So, you find yourself sitting in the debris of some broken dreams. The dream house has fallen down around you. The shock is wearing off, and you’re becoming conscious of the dust on your clothing. You realize that you’re physically intact, and you find your love, also in one piece.
For a while, the two of you quietly sit together, wearing matching shocked expressions.
Maybe, like Tom Petty wrote, you’ve been “a rebel without a clue,” and reality has start to set in. The A&R man has said “I don’t hear a single,” and you begin to wonder where you go from here. Maybe your dreams were in some other form. Either way, it’s hard to tell, because they are in fragments on the concrete and all mixed up with dirt and grease.
That’s where “That’s Just The Way It Is, Babe,” by John Vincent III, comes in.
You’d think, from the title of the song, that maybe it’s about giving up, giving in to fate, and slinking away into some sub-optimal existence, forever casting your thoughts back to what might have been. You could’ve been a contender.
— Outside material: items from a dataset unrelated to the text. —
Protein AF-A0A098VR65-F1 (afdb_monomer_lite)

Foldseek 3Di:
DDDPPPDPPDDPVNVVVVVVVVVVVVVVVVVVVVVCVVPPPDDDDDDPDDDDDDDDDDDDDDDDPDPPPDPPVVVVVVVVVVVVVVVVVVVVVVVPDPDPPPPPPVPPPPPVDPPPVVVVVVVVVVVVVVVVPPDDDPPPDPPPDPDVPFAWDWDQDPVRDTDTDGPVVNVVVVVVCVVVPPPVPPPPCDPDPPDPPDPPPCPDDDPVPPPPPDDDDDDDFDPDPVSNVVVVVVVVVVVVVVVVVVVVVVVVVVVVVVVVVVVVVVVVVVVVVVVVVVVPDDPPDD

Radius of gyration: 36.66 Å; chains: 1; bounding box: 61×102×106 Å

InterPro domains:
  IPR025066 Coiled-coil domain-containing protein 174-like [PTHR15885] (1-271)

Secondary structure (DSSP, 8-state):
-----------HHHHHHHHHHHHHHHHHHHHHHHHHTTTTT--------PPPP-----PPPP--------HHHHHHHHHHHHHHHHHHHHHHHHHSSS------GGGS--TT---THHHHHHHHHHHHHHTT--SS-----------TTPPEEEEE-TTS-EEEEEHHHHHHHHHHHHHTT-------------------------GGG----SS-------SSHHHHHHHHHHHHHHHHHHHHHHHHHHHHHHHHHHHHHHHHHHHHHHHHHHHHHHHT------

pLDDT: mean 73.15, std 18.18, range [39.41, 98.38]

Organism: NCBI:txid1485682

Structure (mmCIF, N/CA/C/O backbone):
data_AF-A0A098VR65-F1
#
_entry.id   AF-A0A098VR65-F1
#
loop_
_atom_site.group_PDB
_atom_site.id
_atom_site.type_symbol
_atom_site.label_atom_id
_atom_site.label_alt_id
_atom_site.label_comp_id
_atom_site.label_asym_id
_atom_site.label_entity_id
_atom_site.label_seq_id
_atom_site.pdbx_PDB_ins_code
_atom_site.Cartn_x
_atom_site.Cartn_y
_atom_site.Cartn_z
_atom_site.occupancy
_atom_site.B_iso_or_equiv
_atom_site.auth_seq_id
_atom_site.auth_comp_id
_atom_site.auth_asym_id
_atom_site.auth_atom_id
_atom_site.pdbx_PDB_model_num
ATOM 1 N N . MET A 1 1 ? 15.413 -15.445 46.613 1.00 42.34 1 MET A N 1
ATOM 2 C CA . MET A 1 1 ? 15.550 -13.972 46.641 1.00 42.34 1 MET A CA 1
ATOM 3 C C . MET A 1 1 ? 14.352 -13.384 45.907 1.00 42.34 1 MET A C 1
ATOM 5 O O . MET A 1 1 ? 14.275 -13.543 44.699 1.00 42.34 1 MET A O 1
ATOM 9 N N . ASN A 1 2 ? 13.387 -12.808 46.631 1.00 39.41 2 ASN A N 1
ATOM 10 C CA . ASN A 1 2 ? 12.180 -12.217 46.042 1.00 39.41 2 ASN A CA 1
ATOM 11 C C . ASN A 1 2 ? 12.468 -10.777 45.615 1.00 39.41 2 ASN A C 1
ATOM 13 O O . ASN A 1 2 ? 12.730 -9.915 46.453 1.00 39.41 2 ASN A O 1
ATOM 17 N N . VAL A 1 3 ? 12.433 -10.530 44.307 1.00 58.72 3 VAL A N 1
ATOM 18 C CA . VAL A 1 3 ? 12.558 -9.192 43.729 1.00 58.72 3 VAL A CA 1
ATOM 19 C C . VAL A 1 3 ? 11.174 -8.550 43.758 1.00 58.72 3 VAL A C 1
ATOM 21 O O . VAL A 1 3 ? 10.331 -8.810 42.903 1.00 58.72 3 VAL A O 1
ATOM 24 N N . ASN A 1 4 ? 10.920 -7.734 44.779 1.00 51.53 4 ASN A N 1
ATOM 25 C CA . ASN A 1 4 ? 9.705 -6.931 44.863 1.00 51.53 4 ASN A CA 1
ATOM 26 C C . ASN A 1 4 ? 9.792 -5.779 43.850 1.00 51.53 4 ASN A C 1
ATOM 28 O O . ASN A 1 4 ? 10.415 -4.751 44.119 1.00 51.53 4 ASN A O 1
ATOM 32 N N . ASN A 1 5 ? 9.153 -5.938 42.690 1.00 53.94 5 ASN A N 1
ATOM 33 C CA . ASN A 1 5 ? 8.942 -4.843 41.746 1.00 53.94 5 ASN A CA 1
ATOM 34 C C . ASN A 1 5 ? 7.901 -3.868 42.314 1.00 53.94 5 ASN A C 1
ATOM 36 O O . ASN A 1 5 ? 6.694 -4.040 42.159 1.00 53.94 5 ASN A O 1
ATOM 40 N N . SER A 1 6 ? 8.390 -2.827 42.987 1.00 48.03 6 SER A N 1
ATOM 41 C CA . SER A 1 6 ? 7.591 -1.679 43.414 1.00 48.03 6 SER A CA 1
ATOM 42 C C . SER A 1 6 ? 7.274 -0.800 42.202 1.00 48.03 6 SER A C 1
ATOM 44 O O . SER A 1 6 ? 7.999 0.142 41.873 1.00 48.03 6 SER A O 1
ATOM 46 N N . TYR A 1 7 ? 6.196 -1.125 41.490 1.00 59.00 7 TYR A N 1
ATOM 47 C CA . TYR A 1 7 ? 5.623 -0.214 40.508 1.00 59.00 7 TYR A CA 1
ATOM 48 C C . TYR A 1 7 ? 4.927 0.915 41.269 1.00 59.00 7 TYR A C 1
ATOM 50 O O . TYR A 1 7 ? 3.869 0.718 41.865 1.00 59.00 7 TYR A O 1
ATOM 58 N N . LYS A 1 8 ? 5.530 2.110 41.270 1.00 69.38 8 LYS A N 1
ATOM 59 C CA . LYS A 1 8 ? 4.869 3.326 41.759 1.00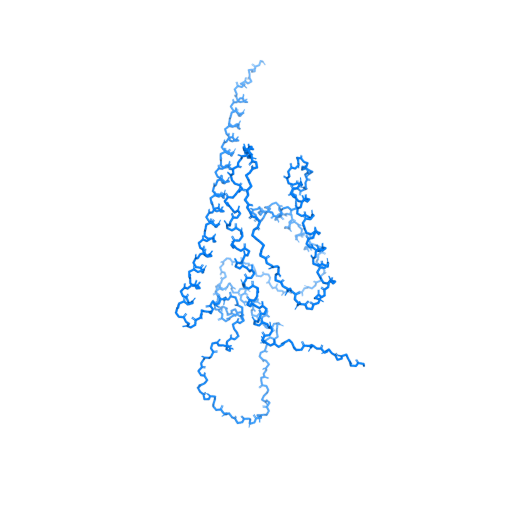 69.38 8 LYS A CA 1
ATOM 60 C C . LYS A 1 8 ? 3.571 3.506 40.971 1.00 69.38 8 LYS A C 1
ATOM 62 O O . LYS A 1 8 ? 3.609 3.785 39.774 1.00 69.38 8 LYS A O 1
ATOM 67 N N . SER A 1 9 ? 2.434 3.327 41.637 1.00 68.81 9 SER A N 1
ATOM 68 C CA . SER A 1 9 ? 1.108 3.517 41.058 1.00 68.81 9 SER A CA 1
ATOM 69 C C . SER A 1 9 ? 0.955 4.975 40.623 1.00 68.81 9 SER A C 1
ATOM 71 O O . SER A 1 9 ? 0.789 5.872 41.453 1.00 68.81 9 SER A O 1
ATOM 73 N N . ILE A 1 10 ? 1.049 5.230 39.321 1.00 67.50 10 ILE A N 1
ATOM 74 C CA . ILE A 1 10 ? 0.751 6.544 38.754 1.00 67.50 10 ILE A CA 1
ATOM 75 C C . ILE A 1 10 ? -0.760 6.738 38.883 1.00 67.50 10 ILE A C 1
ATOM 77 O O . ILE A 1 10 ? -1.541 5.971 38.324 1.00 67.50 10 ILE A O 1
ATOM 81 N N . SER A 1 11 ? -1.173 7.747 39.652 1.00 79.00 11 SER A N 1
ATOM 82 C CA . SER A 1 11 ? -2.590 8.069 39.827 1.00 79.00 11 SER A CA 1
ATOM 83 C C . SER A 1 11 ? -3.238 8.376 38.474 1.00 79.00 11 SER A C 1
ATOM 85 O O . SER A 1 11 ? -2.677 9.123 37.668 1.00 79.00 11 SER A O 1
ATOM 87 N N . GLN A 1 12 ? -4.434 7.839 38.224 1.00 78.56 12 GLN A N 1
ATOM 88 C CA . GLN A 1 12 ? -5.176 8.055 36.975 1.00 78.56 12 GLN A CA 1
ATOM 89 C C . GLN A 1 12 ? -5.408 9.549 36.679 1.00 78.56 12 GLN A C 1
ATOM 91 O O . GLN A 1 12 ? -5.411 9.960 35.517 1.00 78.56 12 GLN A O 1
ATOM 96 N N . SER A 1 13 ? -5.504 10.391 37.714 1.00 81.19 13 SER A N 1
ATOM 97 C CA . SER A 1 13 ? -5.611 11.847 37.555 1.00 81.19 13 SER A CA 1
ATOM 98 C C . SER A 1 13 ? -4.344 12.482 36.966 1.00 81.19 13 SER A C 1
ATOM 100 O O . SER A 1 13 ? -4.431 13.442 36.201 1.00 81.19 13 SER A O 1
ATOM 102 N N . SER A 1 14 ? -3.163 11.916 37.241 1.00 84.06 14 SER A N 1
ATOM 103 C CA . SER A 1 14 ? -1.891 12.361 36.658 1.00 84.06 14 SER A CA 1
ATOM 104 C C . SER A 1 14 ? -1.839 12.082 35.155 1.00 84.06 14 SER A C 1
ATOM 106 O O . SER A 1 14 ? -1.397 12.934 34.385 1.00 84.06 14 SER A O 1
ATOM 108 N N . ILE A 1 15 ? -2.379 10.939 34.722 1.00 84.50 15 ILE A N 1
ATOM 109 C CA . ILE A 1 15 ? -2.464 10.569 33.303 1.00 84.50 15 ILE A CA 1
ATOM 110 C C . ILE A 1 15 ? -3.396 11.529 32.550 1.00 84.50 15 ILE A C 1
ATOM 112 O O . ILE A 1 15 ? -3.054 11.993 31.461 1.00 84.50 15 ILE A O 1
ATOM 116 N N . LEU A 1 16 ? -4.548 11.874 33.136 1.00 86.00 16 LEU A N 1
ATOM 117 C CA . LEU A 1 16 ? -5.486 12.831 32.540 1.00 86.00 16 LEU A CA 1
ATOM 118 C C . LEU A 1 16 ? -4.879 14.236 32.420 1.00 86.00 16 LEU A C 1
ATOM 120 O O . LEU A 1 16 ? -4.989 14.860 31.362 1.00 86.00 16 LEU A O 1
ATOM 124 N N . ASN A 1 17 ? -4.170 14.700 33.451 1.00 86.62 17 ASN A N 1
ATOM 125 C CA . ASN A 1 17 ? -3.480 15.991 33.420 1.00 86.62 17 ASN A CA 1
ATOM 126 C C . ASN A 1 17 ? -2.364 16.025 32.366 1.00 86.62 17 ASN A C 1
ATOM 128 O O . ASN A 1 17 ? -2.275 16.985 31.599 1.00 86.62 17 ASN A O 1
ATOM 132 N N . LEU A 1 18 ? -1.566 14.956 32.262 1.00 87.50 18 LEU A N 1
ATOM 133 C CA . LEU A 1 18 ? -0.520 14.835 31.245 1.00 87.50 18 LEU A CA 1
ATOM 134 C C . LEU A 1 18 ? -1.115 14.852 29.829 1.00 87.50 18 LEU A C 1
ATOM 136 O O . LEU A 1 18 ? -0.605 15.529 28.936 1.00 87.50 18 LEU A O 1
ATOM 140 N N . LYS A 1 19 ? -2.233 14.145 29.628 1.00 92.06 19 LYS A N 1
ATOM 141 C CA . LYS A 1 19 ? -2.954 14.130 28.352 1.00 92.06 19 LYS A CA 1
ATOM 142 C C . LYS A 1 19 ? -3.445 15.533 27.988 1.00 92.06 19 LYS A C 1
ATOM 144 O O . LYS A 1 19 ? -3.206 15.979 26.868 1.00 92.06 19 LYS A O 1
ATOM 149 N N . ALA A 1 20 ? -4.057 16.254 28.927 1.00 92.12 20 ALA A N 1
ATOM 150 C CA . ALA A 1 20 ? -4.518 17.624 28.706 1.00 92.12 20 ALA A CA 1
ATOM 151 C C . ALA A 1 20 ? -3.363 18.589 28.371 1.00 92.12 20 ALA A C 1
ATOM 153 O O . ALA A 1 20 ? -3.490 19.418 27.468 1.00 92.12 20 ALA A O 1
ATOM 154 N N . GLU A 1 21 ? -2.217 18.463 29.045 1.00 91.56 21 GLU A N 1
ATOM 155 C CA . GLU A 1 21 ? -1.035 19.285 28.760 1.00 91.56 21 GLU A CA 1
ATOM 156 C C . GLU A 1 21 ? -0.460 19.000 27.362 1.00 91.56 21 GLU A C 1
ATOM 158 O O . GLU A 1 21 ? -0.116 19.930 26.625 1.00 91.56 21 GLU A O 1
ATOM 163 N N . LEU A 1 22 ? -0.418 17.728 26.949 1.00 94.12 22 LEU A N 1
ATOM 164 C CA . LEU A 1 22 ? 0.014 17.339 25.605 1.00 94.12 22 LEU A CA 1
ATOM 165 C C . LEU A 1 22 ? -0.906 17.902 24.514 1.00 94.12 22 LEU A C 1
ATOM 167 O O . LEU A 1 22 ? -0.409 18.348 23.478 1.00 94.12 22 LEU A O 1
ATOM 171 N N . PHE A 1 23 ? -2.222 17.941 24.742 1.00 92.88 23 PHE A N 1
ATOM 172 C CA . PHE A 1 23 ? -3.163 18.566 23.806 1.00 92.88 23 PHE A CA 1
ATOM 173 C C . PHE A 1 23 ? -2.940 20.077 23.679 1.00 92.88 23 PHE A C 1
ATOM 175 O O . PHE A 1 23 ? -2.882 20.586 22.559 1.00 92.88 23 PHE A O 1
ATOM 182 N N . LYS A 1 24 ? -2.716 20.784 24.795 1.00 91.44 24 LYS A N 1
ATOM 183 C CA . LYS A 1 24 ? -2.393 22.222 24.773 1.00 91.44 24 LYS A CA 1
ATOM 184 C C . LYS A 1 24 ? -1.107 22.510 23.991 1.00 91.44 24 LYS A C 1
ATOM 186 O O . LYS A 1 24 ? -1.085 23.427 23.175 1.00 91.44 24 LYS A O 1
ATOM 191 N N . LYS A 1 25 ? -0.058 21.696 24.178 1.00 92.75 25 LYS A N 1
ATOM 192 C CA . LYS A 1 25 ? 1.213 21.844 23.441 1.00 92.75 25 LYS A CA 1
ATOM 193 C C . LYS A 1 25 ? 1.076 21.543 21.948 1.00 92.75 25 LYS A C 1
ATOM 195 O O . LYS A 1 25 ? 1.688 22.226 21.132 1.00 92.75 25 LYS A O 1
ATOM 200 N N . LYS A 1 26 ? 0.268 20.548 21.566 1.00 90.06 26 LYS A N 1
ATOM 201 C CA . LYS A 1 26 ? -0.009 20.275 20.145 1.00 90.06 26 LYS A CA 1
ATOM 202 C C . LYS A 1 26 ? -0.722 21.449 19.475 1.00 90.06 26 LYS A C 1
ATOM 204 O O . LYS A 1 26 ? -0.303 21.855 18.396 1.00 90.06 26 LYS A O 1
ATOM 209 N N . ALA A 1 27 ? -1.723 22.031 20.136 1.00 86.75 27 ALA A N 1
ATOM 210 C CA . ALA A 1 27 ? -2.437 23.194 19.615 1.00 86.75 27 ALA A CA 1
ATOM 211 C C . ALA A 1 27 ? -1.507 24.406 19.420 1.00 86.75 27 ALA A C 1
ATOM 213 O O . ALA A 1 27 ? -1.554 25.052 18.375 1.00 86.75 27 ALA A O 1
ATOM 214 N N . SER A 1 28 ? -0.604 24.673 20.372 1.00 85.12 28 SER A N 1
ATOM 215 C CA . SER A 1 28 ? 0.353 25.780 20.240 1.00 85.12 28 SER A CA 1
ATOM 216 C C . SER A 1 28 ? 1.370 25.550 19.116 1.00 85.12 28 SER A C 1
ATOM 218 O O . SER A 1 28 ? 1.690 26.480 18.384 1.00 85.12 28 SER A O 1
ATOM 220 N N . ILE A 1 29 ? 1.857 24.315 18.936 1.00 86.44 29 ILE A N 1
ATOM 221 C CA . ILE A 1 29 ? 2.759 23.974 17.820 1.00 86.44 29 ILE A CA 1
ATOM 222 C C . ILE A 1 29 ? 2.044 24.165 16.481 1.00 86.44 29 ILE A C 1
ATOM 224 O O . ILE A 1 29 ? 2.628 24.716 15.552 1.00 86.44 29 ILE A O 1
ATOM 228 N N . GLN A 1 30 ? 0.776 23.762 16.391 1.00 83.06 30 GLN A N 1
ATOM 229 C CA . GLN A 1 30 ? -0.008 23.914 15.171 1.00 83.06 30 GLN A CA 1
ATOM 230 C C . GLN A 1 30 ? -0.247 25.395 14.828 1.00 83.06 30 GLN A C 1
ATOM 232 O O . GLN A 1 30 ? -0.102 25.786 13.669 1.00 83.06 30 GLN A O 1
ATOM 237 N N . GLN A 1 31 ? -0.509 26.244 15.828 1.00 82.06 31 GLN A N 1
ATOM 238 C CA . GLN A 1 31 ? -0.603 27.696 15.634 1.00 82.06 31 GLN A CA 1
ATOM 239 C C . GLN A 1 31 ? 0.708 28.304 15.115 1.00 82.06 31 GLN A C 1
ATOM 241 O O . GLN A 1 31 ? 0.678 29.073 14.157 1.00 82.06 31 GLN A O 1
ATOM 246 N N . VAL A 1 32 ? 1.857 27.920 15.682 1.00 79.00 32 VAL A N 1
ATOM 247 C CA . VAL A 1 32 ? 3.172 28.397 15.212 1.00 79.00 32 VAL A CA 1
ATOM 248 C C . VAL A 1 32 ? 3.486 27.876 13.806 1.00 79.00 32 VAL A C 1
ATOM 250 O O . VAL A 1 32 ? 4.013 28.620 12.983 1.00 79.00 32 VAL A O 1
ATOM 253 N N . SER A 1 33 ? 3.119 26.629 13.489 1.00 79.31 33 SER A N 1
ATOM 254 C CA . SER A 1 33 ? 3.328 26.073 12.147 1.00 79.31 33 SER A CA 1
ATOM 255 C C . SER A 1 33 ? 2.524 26.815 11.078 1.00 79.31 33 SER A C 1
ATOM 257 O O . SER A 1 33 ? 3.058 27.111 10.014 1.00 79.31 33 SER A O 1
ATOM 259 N N . ASN A 1 34 ? 1.284 27.206 11.386 1.00 70.56 34 ASN A N 1
ATOM 260 C CA . ASN A 1 34 ? 0.443 27.967 10.464 1.00 70.56 34 ASN A CA 1
ATOM 261 C C . ASN A 1 34 ? 0.915 29.422 10.312 1.00 70.56 34 ASN A C 1
ATOM 263 O O . ASN A 1 34 ? 0.757 30.002 9.242 1.00 70.56 34 ASN A O 1
ATOM 267 N N . ALA A 1 35 ? 1.513 30.006 11.354 1.00 70.44 35 ALA A N 1
ATOM 268 C CA . ALA A 1 35 ? 2.103 31.341 11.279 1.00 70.44 35 ALA A CA 1
ATOM 269 C C . ALA A 1 35 ? 3.376 31.371 10.410 1.00 70.44 35 ALA A C 1
ATOM 271 O O . ALA A 1 35 ? 3.580 32.322 9.659 1.00 70.44 35 ALA A O 1
ATOM 272 N N . ASN A 1 36 ? 4.197 30.316 10.460 1.00 56.38 36 ASN A N 1
ATOM 273 C CA . ASN A 1 36 ? 5.455 30.248 9.708 1.00 56.38 36 ASN A CA 1
ATOM 274 C C . ASN A 1 36 ? 5.290 29.779 8.254 1.00 56.38 36 ASN A C 1
ATOM 276 O O . ASN A 1 36 ? 6.124 30.110 7.416 1.00 56.38 36 ASN A O 1
ATOM 280 N N . LEU A 1 37 ? 4.203 29.078 7.909 1.00 55.00 37 LEU A N 1
ATOM 281 C CA . LEU A 1 37 ? 3.961 28.621 6.531 1.00 55.00 37 LEU A CA 1
ATOM 282 C C . LEU A 1 37 ? 3.712 29.759 5.522 1.00 55.00 37 LEU A C 1
ATOM 284 O O . LEU A 1 37 ? 3.783 29.526 4.320 1.00 55.00 37 LEU A O 1
ATOM 288 N N . ASN A 1 38 ? 3.470 30.985 5.994 1.00 52.78 38 ASN A N 1
ATOM 289 C CA . ASN A 1 38 ? 3.334 32.170 5.142 1.00 52.78 38 ASN A CA 1
ATOM 290 C C . ASN A 1 38 ? 4.647 32.952 4.942 1.00 52.78 38 ASN A C 1
ATOM 292 O O . ASN A 1 38 ? 4.633 33.948 4.223 1.00 52.78 38 ASN A O 1
ATOM 296 N N . GLN A 1 39 ? 5.769 32.547 5.554 1.00 55.59 39 GLN A N 1
ATOM 297 C CA . GLN A 1 39 ? 7.037 33.291 5.448 1.00 55.59 39 GLN A CA 1
ATOM 298 C C . GLN A 1 39 ? 8.069 32.676 4.488 1.00 55.59 39 GLN A C 1
ATOM 300 O O . GLN A 1 39 ? 8.936 33.403 4.012 1.00 55.59 39 GLN A O 1
ATOM 305 N N . ASP A 1 40 ? 7.940 31.402 4.103 1.00 49.81 40 ASP A N 1
ATOM 306 C CA . ASP A 1 40 ? 9.005 30.691 3.367 1.00 49.81 40 ASP A CA 1
ATOM 307 C C . ASP A 1 40 ? 8.806 30.588 1.839 1.00 49.81 40 ASP A C 1
ATOM 309 O O . ASP A 1 40 ? 9.480 29.804 1.173 1.00 49.81 40 ASP A O 1
ATOM 313 N N . LEU A 1 41 ? 7.919 31.396 1.243 1.00 47.75 41 LEU A N 1
ATOM 314 C CA . LEU A 1 41 ? 7.639 31.363 -0.207 1.00 47.75 41 LEU A CA 1
ATOM 315 C C . LEU A 1 41 ? 7.995 32.640 -0.986 1.00 47.75 41 LEU A C 1
ATOM 317 O O . LEU A 1 41 ? 7.588 32.778 -2.138 1.00 47.75 41 LEU A O 1
ATOM 321 N N . TYR A 1 42 ? 8.813 33.538 -0.425 1.00 46.00 42 TYR A N 1
ATOM 322 C CA . TYR A 1 42 ? 9.376 34.659 -1.186 1.00 46.00 42 TYR A CA 1
ATOM 323 C C . TYR A 1 42 ? 10.905 34.665 -1.188 1.00 46.00 42 TYR A C 1
ATOM 325 O O . TYR A 1 42 ? 11.576 34.983 -0.209 1.00 46.00 42 TYR A O 1
ATOM 333 N N . PHE A 1 43 ? 11.431 34.350 -2.370 1.00 42.34 43 PHE A N 1
ATOM 334 C CA . PHE A 1 43 ? 12.761 34.698 -2.844 1.00 42.34 43 PHE A CA 1
ATOM 335 C C . PHE A 1 43 ? 13.153 36.142 -2.467 1.00 42.34 43 PHE A C 1
ATOM 337 O O . PHE A 1 43 ? 12.475 37.103 -2.818 1.00 42.34 43 PHE A O 1
ATOM 344 N N . SER A 1 44 ? 14.316 36.270 -1.830 1.00 50.50 44 SER A N 1
ATOM 345 C CA . SER A 1 44 ? 15.375 37.225 -2.177 1.00 50.50 44 SER A CA 1
ATOM 346 C C . SER A 1 44 ? 14.976 38.652 -2.582 1.00 50.50 44 SER A C 1
ATOM 348 O O . SER A 1 44 ? 15.230 39.062 -3.711 1.00 50.50 44 SER A O 1
ATOM 350 N N . VAL A 1 45 ? 14.526 39.477 -1.636 1.00 43.31 45 VAL A N 1
ATOM 351 C CA . VAL A 1 45 ? 14.796 40.926 -1.678 1.00 43.31 45 VAL A CA 1
ATOM 352 C C . VAL A 1 45 ? 15.132 41.378 -0.264 1.00 43.31 45 VAL A C 1
ATOM 354 O O . VAL A 1 45 ? 14.301 41.279 0.628 1.00 43.31 45 VAL A O 1
ATOM 357 N N . LYS A 1 46 ? 16.364 41.850 -0.040 1.00 46.34 46 LYS A N 1
ATOM 358 C CA . LYS A 1 46 ? 16.786 42.457 1.231 1.00 46.34 46 LYS A CA 1
ATOM 359 C C . LYS A 1 46 ? 16.045 43.790 1.411 1.00 46.34 46 LYS A C 1
ATOM 361 O O . LYS A 1 46 ? 16.352 44.717 0.656 1.00 46.34 46 LYS A O 1
ATOM 366 N N . PRO A 1 47 ? 15.142 43.961 2.392 1.00 44.97 47 PRO A N 1
ATOM 367 C CA . PRO A 1 47 ? 14.639 45.285 2.698 1.00 44.97 47 PRO A CA 1
ATOM 368 C C . PRO A 1 47 ? 15.659 45.998 3.597 1.00 44.97 47 PRO A C 1
ATOM 370 O O . PRO A 1 47 ? 15.982 45.545 4.695 1.00 44.97 47 PRO A O 1
ATOM 373 N N . LYS A 1 48 ? 16.193 47.127 3.120 1.00 53.34 48 LYS A N 1
ATOM 374 C CA . LYS A 1 48 ? 16.805 48.138 3.991 1.00 53.34 48 LYS A CA 1
ATOM 375 C C . LYS A 1 48 ? 15.672 48.763 4.805 1.00 53.34 48 LYS A C 1
ATOM 377 O O . LYS A 1 48 ? 14.880 49.514 4.245 1.00 53.34 48 LYS A O 1
ATOM 382 N N . VAL A 1 49 ? 15.601 48.458 6.097 1.00 49.47 49 VAL A N 1
ATOM 383 C CA . VAL A 1 49 ? 14.695 49.130 7.036 1.00 49.47 49 VAL A CA 1
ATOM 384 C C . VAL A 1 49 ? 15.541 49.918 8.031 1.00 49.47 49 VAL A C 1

Turns out, though, that the title is just an opening line for a different approach, a new way of looking at things.
The fact is that it’s really rare for reality and dreams to line up. The reason why we love “dream come true” stories is that they are dramatic, and they are dramatic precisely because they are unusual. We are encouraged by the stories of tremendous success against all odds. We gain hope from them. If they happened all the time, they wouldn’t be news – which, if you think about it, perhaps makes them less of an optimal template for “this should be your life.”
Somewhere between “follow your dream, wherever it leads,” and “nose to the grindstone, put your head down and just keep on keeping on,” maybe there’s a middle ground. John Vincent III suggests a new way forward – simplifying.
The lyrics speak for themselves from this point.
Hey hey, let’s leave this whole thing behind
Buy ourselves some land, baby, and act like we own it
Somewhere down south where the skies feel like home
Outside of town the parcels are big and wildSo we could go walking anytime
Nobody else in sight
That’s just the way it is babe
For over a century, societies around the world have seen a shift from small town living to moving to the big cities. Small towns have emptied out, and some have disappeared entirely. A few small towns carry on, roads crumbling in front of houses nobody lives in anymore.
Lately, though, our communications revolution has changed the way we live and work. If you work on a computer, it’s not the same as being in a factory and needing to be close to it. Like John Vincent III, many of us are finding that big city life is complicated and expensive, and that it doesn’t live up to the billing.
Like John Vincent III, many of us are deciding, when we have the opportunity, to simplify by moving out, and rediscovering small town or country life. It might feel like we’re taking it on the chin, but like Brad Paisley sings, “Although we might feel lost, it might be where we find ourselves.”